#### What the task asks
Only those lines in the data below from the line containing "ATOM 123 N N" through the line containing "ATOM 157 C C", both included, should be restated word for word.

┄┄┄┄┄┄

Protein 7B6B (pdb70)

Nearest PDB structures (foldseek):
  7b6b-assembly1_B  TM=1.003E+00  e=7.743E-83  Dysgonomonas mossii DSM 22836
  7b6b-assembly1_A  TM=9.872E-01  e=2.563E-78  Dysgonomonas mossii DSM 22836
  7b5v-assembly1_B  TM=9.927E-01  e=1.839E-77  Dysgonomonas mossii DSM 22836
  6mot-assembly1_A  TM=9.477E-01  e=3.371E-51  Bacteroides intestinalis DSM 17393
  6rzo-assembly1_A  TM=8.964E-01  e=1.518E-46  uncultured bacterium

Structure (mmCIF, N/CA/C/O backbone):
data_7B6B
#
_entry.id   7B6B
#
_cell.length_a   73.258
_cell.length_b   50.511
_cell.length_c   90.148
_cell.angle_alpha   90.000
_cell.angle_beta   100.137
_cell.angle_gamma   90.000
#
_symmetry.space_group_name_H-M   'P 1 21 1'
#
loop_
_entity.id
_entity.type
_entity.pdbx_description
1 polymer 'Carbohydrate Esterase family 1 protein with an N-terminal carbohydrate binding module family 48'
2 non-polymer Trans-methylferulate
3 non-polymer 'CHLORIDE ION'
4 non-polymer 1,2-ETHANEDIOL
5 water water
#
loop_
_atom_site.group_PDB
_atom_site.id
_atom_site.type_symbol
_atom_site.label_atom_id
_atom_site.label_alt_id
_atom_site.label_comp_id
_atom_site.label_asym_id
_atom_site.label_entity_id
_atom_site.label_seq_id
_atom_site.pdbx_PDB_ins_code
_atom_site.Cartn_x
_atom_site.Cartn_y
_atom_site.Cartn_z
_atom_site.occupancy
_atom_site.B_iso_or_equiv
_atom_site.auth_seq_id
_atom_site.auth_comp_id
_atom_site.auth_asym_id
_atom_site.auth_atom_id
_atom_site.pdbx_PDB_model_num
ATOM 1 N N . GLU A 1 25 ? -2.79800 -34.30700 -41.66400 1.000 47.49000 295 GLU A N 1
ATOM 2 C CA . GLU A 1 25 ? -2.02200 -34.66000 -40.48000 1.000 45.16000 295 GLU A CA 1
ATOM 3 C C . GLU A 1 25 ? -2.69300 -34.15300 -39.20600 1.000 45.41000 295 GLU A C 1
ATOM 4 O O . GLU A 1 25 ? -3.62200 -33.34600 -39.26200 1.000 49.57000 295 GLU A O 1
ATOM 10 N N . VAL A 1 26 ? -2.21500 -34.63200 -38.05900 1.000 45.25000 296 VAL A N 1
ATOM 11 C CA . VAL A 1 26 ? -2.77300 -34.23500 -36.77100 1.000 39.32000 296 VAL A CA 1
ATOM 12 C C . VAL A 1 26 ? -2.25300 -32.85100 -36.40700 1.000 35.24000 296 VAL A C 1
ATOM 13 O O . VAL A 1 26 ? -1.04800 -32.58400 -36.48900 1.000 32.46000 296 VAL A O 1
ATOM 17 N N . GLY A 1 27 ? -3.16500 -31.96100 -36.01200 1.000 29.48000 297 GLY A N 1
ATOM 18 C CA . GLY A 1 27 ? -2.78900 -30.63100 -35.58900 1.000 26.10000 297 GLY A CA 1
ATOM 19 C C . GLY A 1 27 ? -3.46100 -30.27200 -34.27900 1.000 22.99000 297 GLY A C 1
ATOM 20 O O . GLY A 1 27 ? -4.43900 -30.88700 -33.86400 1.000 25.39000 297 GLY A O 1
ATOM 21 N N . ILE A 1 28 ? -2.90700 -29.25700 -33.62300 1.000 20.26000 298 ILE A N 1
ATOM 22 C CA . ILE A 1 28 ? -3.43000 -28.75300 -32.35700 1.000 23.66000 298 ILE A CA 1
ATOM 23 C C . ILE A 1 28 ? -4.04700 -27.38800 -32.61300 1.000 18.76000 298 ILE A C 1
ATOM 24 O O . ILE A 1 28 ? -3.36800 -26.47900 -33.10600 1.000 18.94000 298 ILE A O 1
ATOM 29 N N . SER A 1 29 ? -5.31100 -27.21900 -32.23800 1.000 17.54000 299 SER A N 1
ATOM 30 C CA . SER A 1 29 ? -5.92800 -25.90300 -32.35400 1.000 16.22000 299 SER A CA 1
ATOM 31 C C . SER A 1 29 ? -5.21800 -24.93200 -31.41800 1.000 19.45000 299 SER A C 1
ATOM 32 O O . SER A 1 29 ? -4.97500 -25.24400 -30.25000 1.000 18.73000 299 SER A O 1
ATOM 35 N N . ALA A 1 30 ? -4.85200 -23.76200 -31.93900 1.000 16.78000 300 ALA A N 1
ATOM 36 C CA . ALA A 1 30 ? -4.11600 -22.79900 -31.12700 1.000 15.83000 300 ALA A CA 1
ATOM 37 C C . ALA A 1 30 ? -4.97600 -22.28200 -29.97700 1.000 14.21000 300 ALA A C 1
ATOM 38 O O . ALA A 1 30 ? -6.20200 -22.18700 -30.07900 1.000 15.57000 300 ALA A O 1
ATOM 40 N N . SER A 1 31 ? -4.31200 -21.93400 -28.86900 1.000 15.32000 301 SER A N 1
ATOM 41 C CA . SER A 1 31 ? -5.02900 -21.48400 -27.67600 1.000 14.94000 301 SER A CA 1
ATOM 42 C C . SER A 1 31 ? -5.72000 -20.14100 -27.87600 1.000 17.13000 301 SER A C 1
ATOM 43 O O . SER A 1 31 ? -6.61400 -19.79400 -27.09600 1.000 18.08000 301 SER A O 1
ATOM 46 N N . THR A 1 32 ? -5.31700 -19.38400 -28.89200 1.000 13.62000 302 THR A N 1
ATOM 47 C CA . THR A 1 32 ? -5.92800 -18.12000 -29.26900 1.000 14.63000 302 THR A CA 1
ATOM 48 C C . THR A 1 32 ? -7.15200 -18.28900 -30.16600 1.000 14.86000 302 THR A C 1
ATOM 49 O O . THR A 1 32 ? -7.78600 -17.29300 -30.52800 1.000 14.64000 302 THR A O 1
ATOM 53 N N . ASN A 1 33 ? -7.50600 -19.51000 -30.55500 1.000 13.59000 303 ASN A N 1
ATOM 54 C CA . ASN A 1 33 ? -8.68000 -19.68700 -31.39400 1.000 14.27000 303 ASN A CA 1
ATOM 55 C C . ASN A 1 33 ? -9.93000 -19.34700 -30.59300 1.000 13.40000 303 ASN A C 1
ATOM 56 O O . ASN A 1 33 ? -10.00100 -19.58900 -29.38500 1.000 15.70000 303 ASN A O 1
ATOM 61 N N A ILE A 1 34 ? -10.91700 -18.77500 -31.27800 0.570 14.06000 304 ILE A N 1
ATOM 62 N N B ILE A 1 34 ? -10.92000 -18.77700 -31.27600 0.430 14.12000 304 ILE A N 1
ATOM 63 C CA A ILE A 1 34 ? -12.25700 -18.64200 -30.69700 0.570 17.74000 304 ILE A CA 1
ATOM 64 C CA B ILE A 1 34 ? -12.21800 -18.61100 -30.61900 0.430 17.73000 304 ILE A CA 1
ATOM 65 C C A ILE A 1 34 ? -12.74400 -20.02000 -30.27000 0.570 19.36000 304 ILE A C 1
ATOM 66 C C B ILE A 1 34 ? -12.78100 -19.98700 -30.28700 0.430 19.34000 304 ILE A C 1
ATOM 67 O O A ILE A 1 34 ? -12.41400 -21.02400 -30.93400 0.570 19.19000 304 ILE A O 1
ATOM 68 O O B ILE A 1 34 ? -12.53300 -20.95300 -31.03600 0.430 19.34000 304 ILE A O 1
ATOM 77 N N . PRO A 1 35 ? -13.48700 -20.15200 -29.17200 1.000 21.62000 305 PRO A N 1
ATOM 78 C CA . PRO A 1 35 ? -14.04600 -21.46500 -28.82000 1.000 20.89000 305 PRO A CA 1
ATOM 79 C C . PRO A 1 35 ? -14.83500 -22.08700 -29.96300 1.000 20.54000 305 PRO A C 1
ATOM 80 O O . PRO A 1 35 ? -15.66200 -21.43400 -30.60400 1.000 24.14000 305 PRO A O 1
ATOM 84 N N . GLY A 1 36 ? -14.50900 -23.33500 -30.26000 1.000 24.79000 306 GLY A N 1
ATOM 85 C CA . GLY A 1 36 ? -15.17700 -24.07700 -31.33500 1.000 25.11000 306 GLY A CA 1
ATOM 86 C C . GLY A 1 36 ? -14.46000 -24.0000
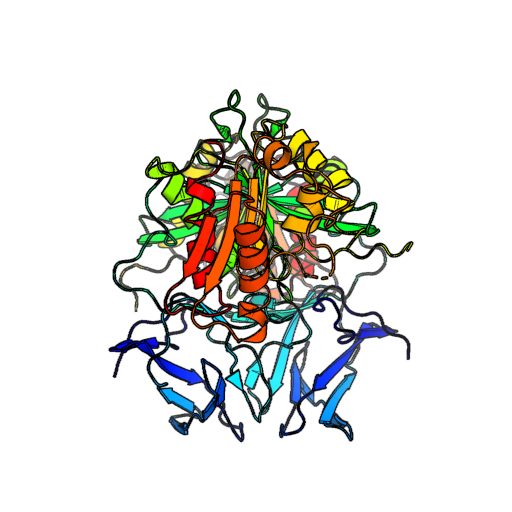0 -32.67200 1.000 26.93000 306 GLY A C 1
ATOM 87 O O . GLY A 1 36 ? -14.80300 -24.77700 -33.55400 1.000 29.22000 306 GLY A O 1
ATOM 88 N N . ALA A 1 37 ? -13.51500 -23.07800 -32.81800 1.000 19.63000 307 ALA A N 1
ATOM 89 C CA . ALA A 1 37 ? -12.77600 -22.95800 -34.09100 1.000 19.23000 307 ALA A CA 1
ATOM 90 C C . ALA A 1 37 ? -11.62700 -23.96400 -34.10700 1.000 17.30000 307 ALA A C 1
ATOM 91 O O . ALA A 1 37 ? -10.77000 -23.88600 -33.29700 1.000 18.42000 307 ALA A O 1
ATOM 93 N N A GLN A 1 38 ? -11.66700 -24.88000 -35.07400 0.510 20.72000 308 GLN A N 1
ATOM 94 N N B GLN A 1 38 ? -11.65800 -24.87800 -35.07400 0.490 20.75000 308 GLN A N 1
ATOM 95 C CA A GLN A 1 38 ? -10.63100 -25.93100 -35.22100 0.510 20.72000 308 GLN A CA 1
ATOM 96 C CA B GLN A 1 38 ? -10.60500 -25.91800 -35.19100 0.490 20.65000 308 GLN A CA 1
ATOM 97 C C A GLN A 1 38 ? -9.36000 -25.33000 -35.83400 0.510 18.30000 308 GLN A C 1
ATOM 98 C C B GLN A 1 38 ? -9.34800 -25.33500 -35.84300 0.490 18.30000 308 GLN A C 1
ATOM 99 O O A GLN A 1 38 ? -8.27400 -25.70000 -35.41500 0.510 21.28000 308 GLN A O 1
ATOM 100 O O B GLN A 1 38 ? -8.25900 -25.69200 -35.42100 0.490 21.30000 308 GLN A O 1
ATOM 111 N N . TYR A 1 39 ? -9.51900 -24.33300 -36.69800 1.000 17.60000 309 TYR A N 1
ATOM 112 C CA . TYR A 1 39 ? -8.36900 -23.69800 -37.36800 1.000 16.19000 309 TYR A CA 1
ATOM 113 C C . TYR A 1 39 ? -8.21800 -22.28000 -36.84000 1.000 17.49000 309 TYR A C 1
ATOM 114 O O . TYR A 1 39 ? -9.21300 -21.71100 -36.57200 1.000 20.73000 309 TYR A O 1
ATOM 123 N N . PRO A 1 40 ? -7.01900 -21.69700 -36.72400 1.000 15.26000 310 PRO A N 1
ATOM 124 C CA . PRO A 1 40 ? -5.74800 -22.31700 -37.11000 1.000 15.27000 310 PRO A CA 1
ATOM 125 C C . PRO A 1 40 ? -5.23200 -23.47500 -36.24000 1.000 15.12000 310 PRO A C 1
ATOM 126 O O . PRO A 1 40 ? -5.57600 -23.57600 -35.12000 1.000 15.76000 310 PRO A O 1
ATOM 130 N N . GLN A 1 41 ? -4.53600 -24.39200 -36.90100 1.000 14.93000 311 GLN A N 1
ATOM 131 C CA . GLN A 1 41 ? -3.98700 -25.59600 -36.24100 1.000 16.33000 311 GLN A CA 1
ATOM 132 C C . GLN A 1 41 ? -2.46700 -25.54600 -36.30900 1.000 16.04000 311 GLN A C 1
ATOM 133 O O . GLN A 1 41 ? -1.95300 -25.18000 -37.34200 1.000 17.88000 311 GLN A O 1
ATOM 139 N N . ILE A 1 42 ? -1.81600 -25.91700 -35.21600 1.000 16.30000 312 ILE A N 1
ATOM 140 C CA . ILE A 1 42 ? -0.33500 -25.97800 -35.17900 1.000 16.87000 312 ILE A CA 1
ATOM 141 C C . ILE A 1 42 ? 0.05700 -27.41400 -35.50100 1.000 19.39000 312 ILE A C 1
ATOM 142 O O . ILE A 1 42 ? -0.38800 -28.29100 -34.81500 1.000 20.15000 312 ILE A O 1
ATOM 147 N N . LEU A 1 43 ? 0.83100 -27.55900 -36.55700 1.000 19.07000 313 LEU A N 1
ATOM 148 C CA . LEU A 1 43 ? 1.28200 -28.87000 -37.00000 1.000 18.94000 313 LEU A CA 1
ATOM 149 C C . LEU A 1 43 ? 2.69100 -29.14100 -36.48900 1.000 20.92000 313 LEU A C 1
ATOM 150 O O . LEU A 1 43 ? 3.34700 -28.28200 -35.89700 1.000 21.93000 313 LEU A O 1
ATOM 155 N N . SER A 1 44 ? 3.16300 -30.36200 -36.74000 1.000 26.32000 314 SER A N 1
ATOM 156 C CA . SER A 1 44 ? 4.51800 -30.71700 -36.34500 1.000 23.76000 314 SER A CA 1
ATOM 157 C C . SER A 1 44 ? 5.50200 -29.73600 -36.96500 1.000 21.65000 314 SER A C 1
ATOM 158 O O . SER A 1 44 ? 5.33300 -29.29600 -38.10200 1.000 27.76000 314 SER A O 1
ATOM 161 N N . GLY A 1 45 ? 6.52900 -29.38400 -36.20300 1.000 25.87000 315 GLY A N 1
ATOM 162 C CA . GLY A 1 45 ? 7.47800 -28.39800 -36.65300 1.000 23.93000 315 GLY A CA 1
ATOM 163 C C . GLY A 1 45 ? 7.02000 -26.96600 -36.49300 1.000 20.00000 315 GLY A C 1
ATOM 164 O O . GLY A 1 45 ? 7.73200 -26.05500 -36.93200 1.000 22.33000 315 GLY A O 1
ATOM 165 N N . ASN A 1 46 ? 5.86000 -26.74200 -35.87500 1.000 20.40000 316 ASN A N 1
ATOM 166 C CA . ASN A 1 46 ? 5.28500 -25.41300 -35.67000 1.000 19.99000 316 ASN A CA 1
ATOM 167 C C . ASN A 1 46 ? 4.89400 -24.72200 -36.97500 1.000 20.64000 316 ASN A C 1
ATOM 168 O O . ASN A 1 46 ? 4.81000 -23.48800 -37.03600 1.000 17.84000 316 ASN A O 1
ATOM 173 N N . ARG A 1 47 ? 4.65800 -25.49200 -38.03100 1.000 16.76000 317 ARG A N 1
ATOM 174 C CA . ARG A 1 47 ? 3.93600 -24.96400 -39.17700 1.000 16.74000 317 ARG A CA 1
ATOM 175 C C . ARG A 1 47 ? 2.48000 -24.75700 -38.77300 1.000 17.94000 317 ARG A C 1
ATOM 176 O O . ARG A 1 47 ? 1.94900 -25.46700 -37.92300 1.000 19.20000 317 ARG A O 1
ATOM 184 N N . VAL A 1 48 ? 1.82500 -23.76800 -39.37900 1.000 15.82000 318 VAL A N 1
ATOM 185 C CA . VAL A 1 48 ? 0.44900 -23.43500 -39.02400 1.000 15.26000 318 VAL A CA 1
ATOM 186 C C . VAL A 1 48 ? -0.43300 -23.59800 -40.25100 1.000 13.58000 318 VAL A C 1
ATOM 187 O O . VAL A 1 48 ? -0.10500 -23.09500 -41.33200 1.000 15.33000 318 VAL A O 1
ATOM 191 N N . LEU A 1 49 ? -1.54700 -24.30200 -40.07000 1.000 14.87000 319 LEU A N 1
ATOM 192 C CA . LEU A 1 49 ? -2.57000 -24.48400 -41.09000 1.000 16.03000 319 LEU A CA 1
ATOM 193 C C . LEU A 1 49 ? -3.69000 -23.47800 -40.83700 1.000 13.99000 319 LEU A C 1
ATOM 194 O O . LEU A 1 49 ? -4.40200 -23.56800 -39.82800 1.000 15.35000 319 LEU A O 1
ATOM 199 N N . PHE A 1 50 ? -3.84200 -22.52600 -41.75500 1.000 13.83000 320 PHE A N 1
ATOM 200 C CA . PHE A 1 50 ? -4.89600 -21.52300 -41.69900 1.000 14.11000 320 PHE A CA 1
ATOM 201 C C . PHE A 1 50 ? -5.98500 -21.88200 -42.69700 1.000 14.40000 320 PHE A C 1
ATOM 202 O O . PHE A 1 50 ? -5.70500 -22.39100 -43.78800 1.000 15.86000 320 PHE A O 1
ATOM 210 N N . ARG A 1 51 ? -7.21400 -21.59700 -42.33100 1.000 14.97000 321 ARG A N 1
ATOM 211 C CA . ARG A 1 51 ? -8.36300 -21.87000 -43.21000 1.000 15.83000 321 ARG A CA 1
ATOM 212 C C . ARG A 1 51 ? -9.45200 -20.82200 -42.98000 1.000 15.97000 321 ARG A C 1
ATOM 213 O O . ARG A 1 51 ? -9.70700 -20.48900 -41.85600 1.000 17.22000 321 ARG A O 1
ATOM 221 N N . ILE A 1 52 ? -10.06700 -20.36900 -44.05900 1.000 15.12000 322 ILE A N 1
ATOM 222 C CA . ILE A 1 52 ? -11.17300 -19.38100 -43.98200 1.000 16.38000 322 ILE A CA 1
ATOM 223 C C . ILE A 1 52 ? -12.20000 -19.63200 -45.08900 1.000 15.31000 322 ILE A C 1
ATOM 224 O O . ILE A 1 52 ? -11.81900 -19.91100 -46.17400 1.000 15.91000 322 ILE A O 1
ATOM 229 N N . LYS A 1 53 ? -13.46500 -19.47700 -44.73000 1.000 14.45000 323 LYS A N 1
ATOM 230 C CA . LYS A 1 53 ? -14.56700 -19.57200 -45.70600 1.000 16.05000 323 LYS A CA 1
ATOM 231 C C . LYS A 1 53 ? -14.71100 -18.22800 -46.41500 1.000 18.39000 323 LYS A C 1
ATOM 232 O O . LYS A 1 53 ? -15.06100 -17.28900 -45.79800 1.000 19.31000 323 LYS A O 1
ATOM 238 N N . ALA A 1 54 ? -14.46200 -18.21100 -47.70500 1.000 17.05000 324 ALA A N 1
ATOM 239 C CA . ALA A 1 54 ? -14.53400 -16.97600 -48.51600 1.000 17.52000 324 ALA A CA 1
ATOM 240 C C . ALA A 1 54 ? -14.80500 -17.38200 -49.96700 1.000 17.37000 324 ALA A C 1
ATOM 241 O O . ALA A 1 54 ? -13.97100 -17.17500 -50.79800 1.000 17.94000 324 ALA A O 1
ATOM 243 N N . PRO A 1 55 ? -15.98700 -17.90800 -50.30000 1.000 17.62000 325 PRO A N 1
ATOM 244 C CA . PRO A 1 55 ? -16.18400 -18.44700 -51.63500 1.000 17.00000 325 PRO A CA 1
ATOM 245 C C . PRO A 1 55 ? -16.07800 -17.47800 -52.81700 1.000 20.27000 325 PRO A C 1
ATOM 246 O O . PRO A 1 55 ? -15.70000 -17.91000 -53.83700 1.000 20.62000 325 PRO A O 1
ATOM 250 N N . ASP A 1 56 ? -16.36400 -16.20500 -52.60200 1.000 15.74000 326 ASP A N 1
ATOM 251 C CA . ASP A 1 56 ? -16.34700 -15.21900 -53.71000 1.000 15.62000 326 ASP A CA 1
ATOM 252 C C . ASP A 1 56 ? -15.12700 -14.29300 -53.67800 1.000 16.83000 326 ASP A C 1
ATOM 253 O O . ASP A 1 56 ? -15.07900 -13.41200 -54.47400 1.000 18.99000 326 ASP A O 1
ATOM 258 N N . ALA A 1 57 ? -14.17700 -14.51800 -52.77800 1.000 15.75000 327 ALA A N 1
ATOM 259 C CA . ALA A 1 57 ? -12.99000 -13.67400 -52.74500 1.000 15.28000 327 ALA A CA 1
ATOM 260 C C . ALA A 1 57 ? -12.11000 -13.91400 -53.97200 1.000 17.78000 327 ALA A C 1
ATOM 261 O O . ALA A 1 57 ? -12.06200 -15.01900 -54.52000 1.000 17.91000 327 ALA A O 1
ATOM 263 N N . LYS A 1 58 ? -11.39900 -12.86300 -54.40100 1.000 17.92000 328 LYS A N 1
ATOM 264 C CA . LYS A 1 58 ? -10.39700 -13.01700 -55.45800 1.000 17.98000 328 LYS A CA 1
ATOM 265 C C . LYS A 1 58 ? -9.05300 -13.48700 -54.94100 1.000 19.53000 328 LYS A C 1
ATOM 266 O O . LYS A 1 58 ? -8.34200 -14.21900 -55.63700 1.000 19.56000 328 LYS A O 1
ATOM 272 N N . ARG A 1 59 ? -8.65700 -13.01600 -53.76400 1.000 16.13000 329 ARG A N 1
ATOM 273 C CA . ARG A 1 59 ? -7.34500 -13.33300 -53.23600 1.000 15.48000 329 ARG A CA 1
ATOM 274 C C . ARG A 1 59 ? -7.47700 -13.38300 -51.72700 1.000 15.71000 329 ARG A C 1
ATOM 275 O O . ARG A 1 59 ? -8.16000 -12.54900 -51.13200 1.000 16.30000 329 ARG A O 1
ATOM 283 N N . VAL A 1 60 ? -6.83900 -14.37300 -51.11900 1.000 14.98000 330 VAL A N 1
ATOM 284 C CA . VAL A 1 60 ? -6.84600 -14.50000 -49.66600 1.000 13.86000 330 VAL A CA 1
ATOM 285 C C . VAL A 1 60 ? -5.42100 -14.80200 -49.23500 1.000 14.71000 330 VAL A C 1
ATOM 286 O O . VAL A 1 60 ? -4.81000 -15.75100 -49.73300 1.000 16.05000 330 VAL A O 1
ATOM 290 N N . GLN A 1 61 ? -4.87600 -13.97900 -48.34000 1.000 14.63000 331 GLN A N 1
ATOM 291 C CA . GLN A 1 61 ? -3.52900 -14.16400 -47.82100 1.000 15.86000 331 GLN A CA 1
ATOM 292 C C . GLN A 1 61 ? -3.56200 -14.19400 -46.30100 1.000 14.46000 331 GLN A C 1
ATOM 293 O O . GLN A 1 61 ? -4.48700 -13.68200 -45.66800 1.000 15.39000 331 GLN A O 1
ATOM 299 N N . VAL A 1 62 ? -2.53000 -14.78800 -45.71100 1.000 12.93000 332 VAL A N 1
ATOM 300 C CA . VAL A 1 62 ? -2.29600 -14.66700 -44.27400 1.000 15.27000 332 VAL A CA 1
ATOM 301 C C . VAL A 1 62 ? -0.92000 -14.04900 -44.08900 1.000 17.11000 332 VAL A C 1
ATOM 302 O O . VAL A 1 62 ? 0.04500 -14.46200 -44.74500 1.000 16.22000 332 VAL A O 1
ATOM 306 N N . ASP A 1 63 ? -0.84500 -13.02200 -43.25000 1.000 16.40000 333 ASP A N 1
ATOM 307 C CA . ASP A 1 63 ? 0.40100 -12.31100 -42.97400 1.000 16.43000 333 ASP A CA 1
ATOM 308 C C . ASP A 1 63 ? 0.86300 -12.72800 -41.58200 1.000 17.62000 333 ASP A C 1
ATOM 309 O O . ASP A 1 63 ? 0.33300 -12.24900 -40.57400 1.000 16.81000 333 ASP A O 1
ATOM 314 N N . LEU A 1 64 ? 1.83500 -13.63800 -41.53000 1.000 18.02000 334 LEU A N 1
ATOM 315 C CA . LEU A 1 64 ? 2.38600 -14.12800 -40.25800 1.000 16.75000 334 LEU A CA 1
ATOM 316 C C . LEU A 1 64 ? 3.88800 -14.28300 -40.48200 1.000 21.81000 334 LEU A C 1
ATOM 317 O O . LEU A 1 64 ? 4.35300 -15.31600 -40.96900 1.000 21.60000 334 LEU A O 1
ATOM 322 N N . GLY A 1 65 ? 4.63900 -13.23300 -40.14900 1.000 21.82000 335 GLY A N 1
ATOM 323 C CA . GLY A 1 65 ? 6.05400 -13.18400 -40.46000 1.000 23.07000 335 GLY A CA 1
ATOM 324 C C . GLY A 1 65 ? 6.28800 -12.69100 -41.87200 1.000 26.15000 335 GLY A C 1
ATOM 325 O O . GLY A 1 65 ? 7.02900 -11.72900 -42.09600 1.000 31.68000 335 GLY A O 1
ATOM 326 N N . LYS A 1 66 ? 5.66000 -13.36100 -42.83200 1.000 24.70000 336 LYS A N 1
ATOM 327 C CA . LYS A 1 66 ? 5.58000 -12.89800 -44.20800 1.000 24.75000 336 LYS A CA 1
ATOM 328 C C . LYS A 1 66 ? 4.17900 -13.20700 -44.71700 1.000 18.03000 336 LYS A C 1
ATOM 329 O O . LYS A 1 66 ? 3.38700 -13.88400 -44.04900 1.000 18.22000 336 LYS A O 1
ATOM 335 N N . LYS A 1 67 ? 3.87500 -12.72000 -45.91700 1.000 17.71000 337 LYS A N 1
ATOM 336 C CA . LYS A 1 67 ? 2.57700 -12.96500 -46.52900 1.000 16.88000 337 LYS A CA 1
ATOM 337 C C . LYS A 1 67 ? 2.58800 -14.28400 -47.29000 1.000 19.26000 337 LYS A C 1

┄┄┄┄┄┄

#### Result of this exercise
ATOM 123 N N . PRO A 1 40 ? -7.01900 -21.69700 -36.72400 1.000 15.26000 310 PRO A N 1
ATOM 124 C CA . PRO A 1 40 ? -5.74800 -22.31700 -37.11000 1.000 15.27000 310 PRO A CA 1
ATOM 125 C C . PRO A 1 40 ? -5.23200 -23.47500 -36.24000 1.000 15.12000 310 PRO A C 1
ATOM 126 O O . PRO A 1 40 ? -5.57600 -23.57600 -35.12000 1.000 15.76000 310 PRO A O 1
ATOM 130 N N . GLN A 1 41 ? -4.53600 -24.39200 -36.90100 1.000 14.93000 311 GLN A N 1
ATOM 131 C CA . GLN A 1 41 ? -3.98700 -25.59600 -36.24100 1.000 16.33000 311 GLN A CA 1
ATOM 132 C C . GLN A 1 41 ? -2.46700 -25.54600 -36.30900 1.000 16.04000 311 GLN A C 1
ATOM 133 O O . GLN A 1 41 ? -1.95300 -25.18000 -37.34200 1.000 17.88000 311 GLN A O 1
ATOM 139 N N . ILE A 1 42 ? -1.81600 -25.91700 -35.21600 1.000 16.30000 312 ILE A N 1
ATOM 140 C CA . ILE A 1 42 ? -0.33500 -25.97800 -35.17900 1.000 16.87000 312 ILE A CA 1
ATOM 141 C C . ILE A 1 42 ? 0.05700 -27.41400 -35.50100 1.000 19.39000 312 ILE A C 1
ATOM 142 O O . ILE A 1 42 ? -0.38800 -28.29100 -34.81500 1.000 20.15000 312 ILE A O 1
ATOM 147 N N . LEU A 1 43 ? 0.83100 -27.55900 -36.55700 1.000 19.07000 313 LEU A N 1
ATOM 148 C CA . LEU A 1 43 ? 1.28200 -28.87000 -37.00000 1.000 18.94000 313 LEU A CA 1
ATOM 149 C C . LEU A 1 43 ? 2.69100 -29.14100 -36.48900 1.000 20.92000 313 LEU A C 1
ATOM 150 O O . LEU A 1 43 ? 3.34700 -28.28200 -35.89700 1.000 21.93000 313 LEU A O 1
ATOM 155 N N . SER A 1 44 ? 3.16300 -30.36200 -36.74000 1.000 26.32000 314 SER A N 1
ATOM 156 C CA . SER A 1 44 ? 4.51800 -30.71700 -36.34500 1.000 23.76000 314 SER A CA 1
ATOM 157 C C . SER A 1 44 ? 5.50200 -29.73600 -36.96500 1.000 21.65000 314 SER A C 1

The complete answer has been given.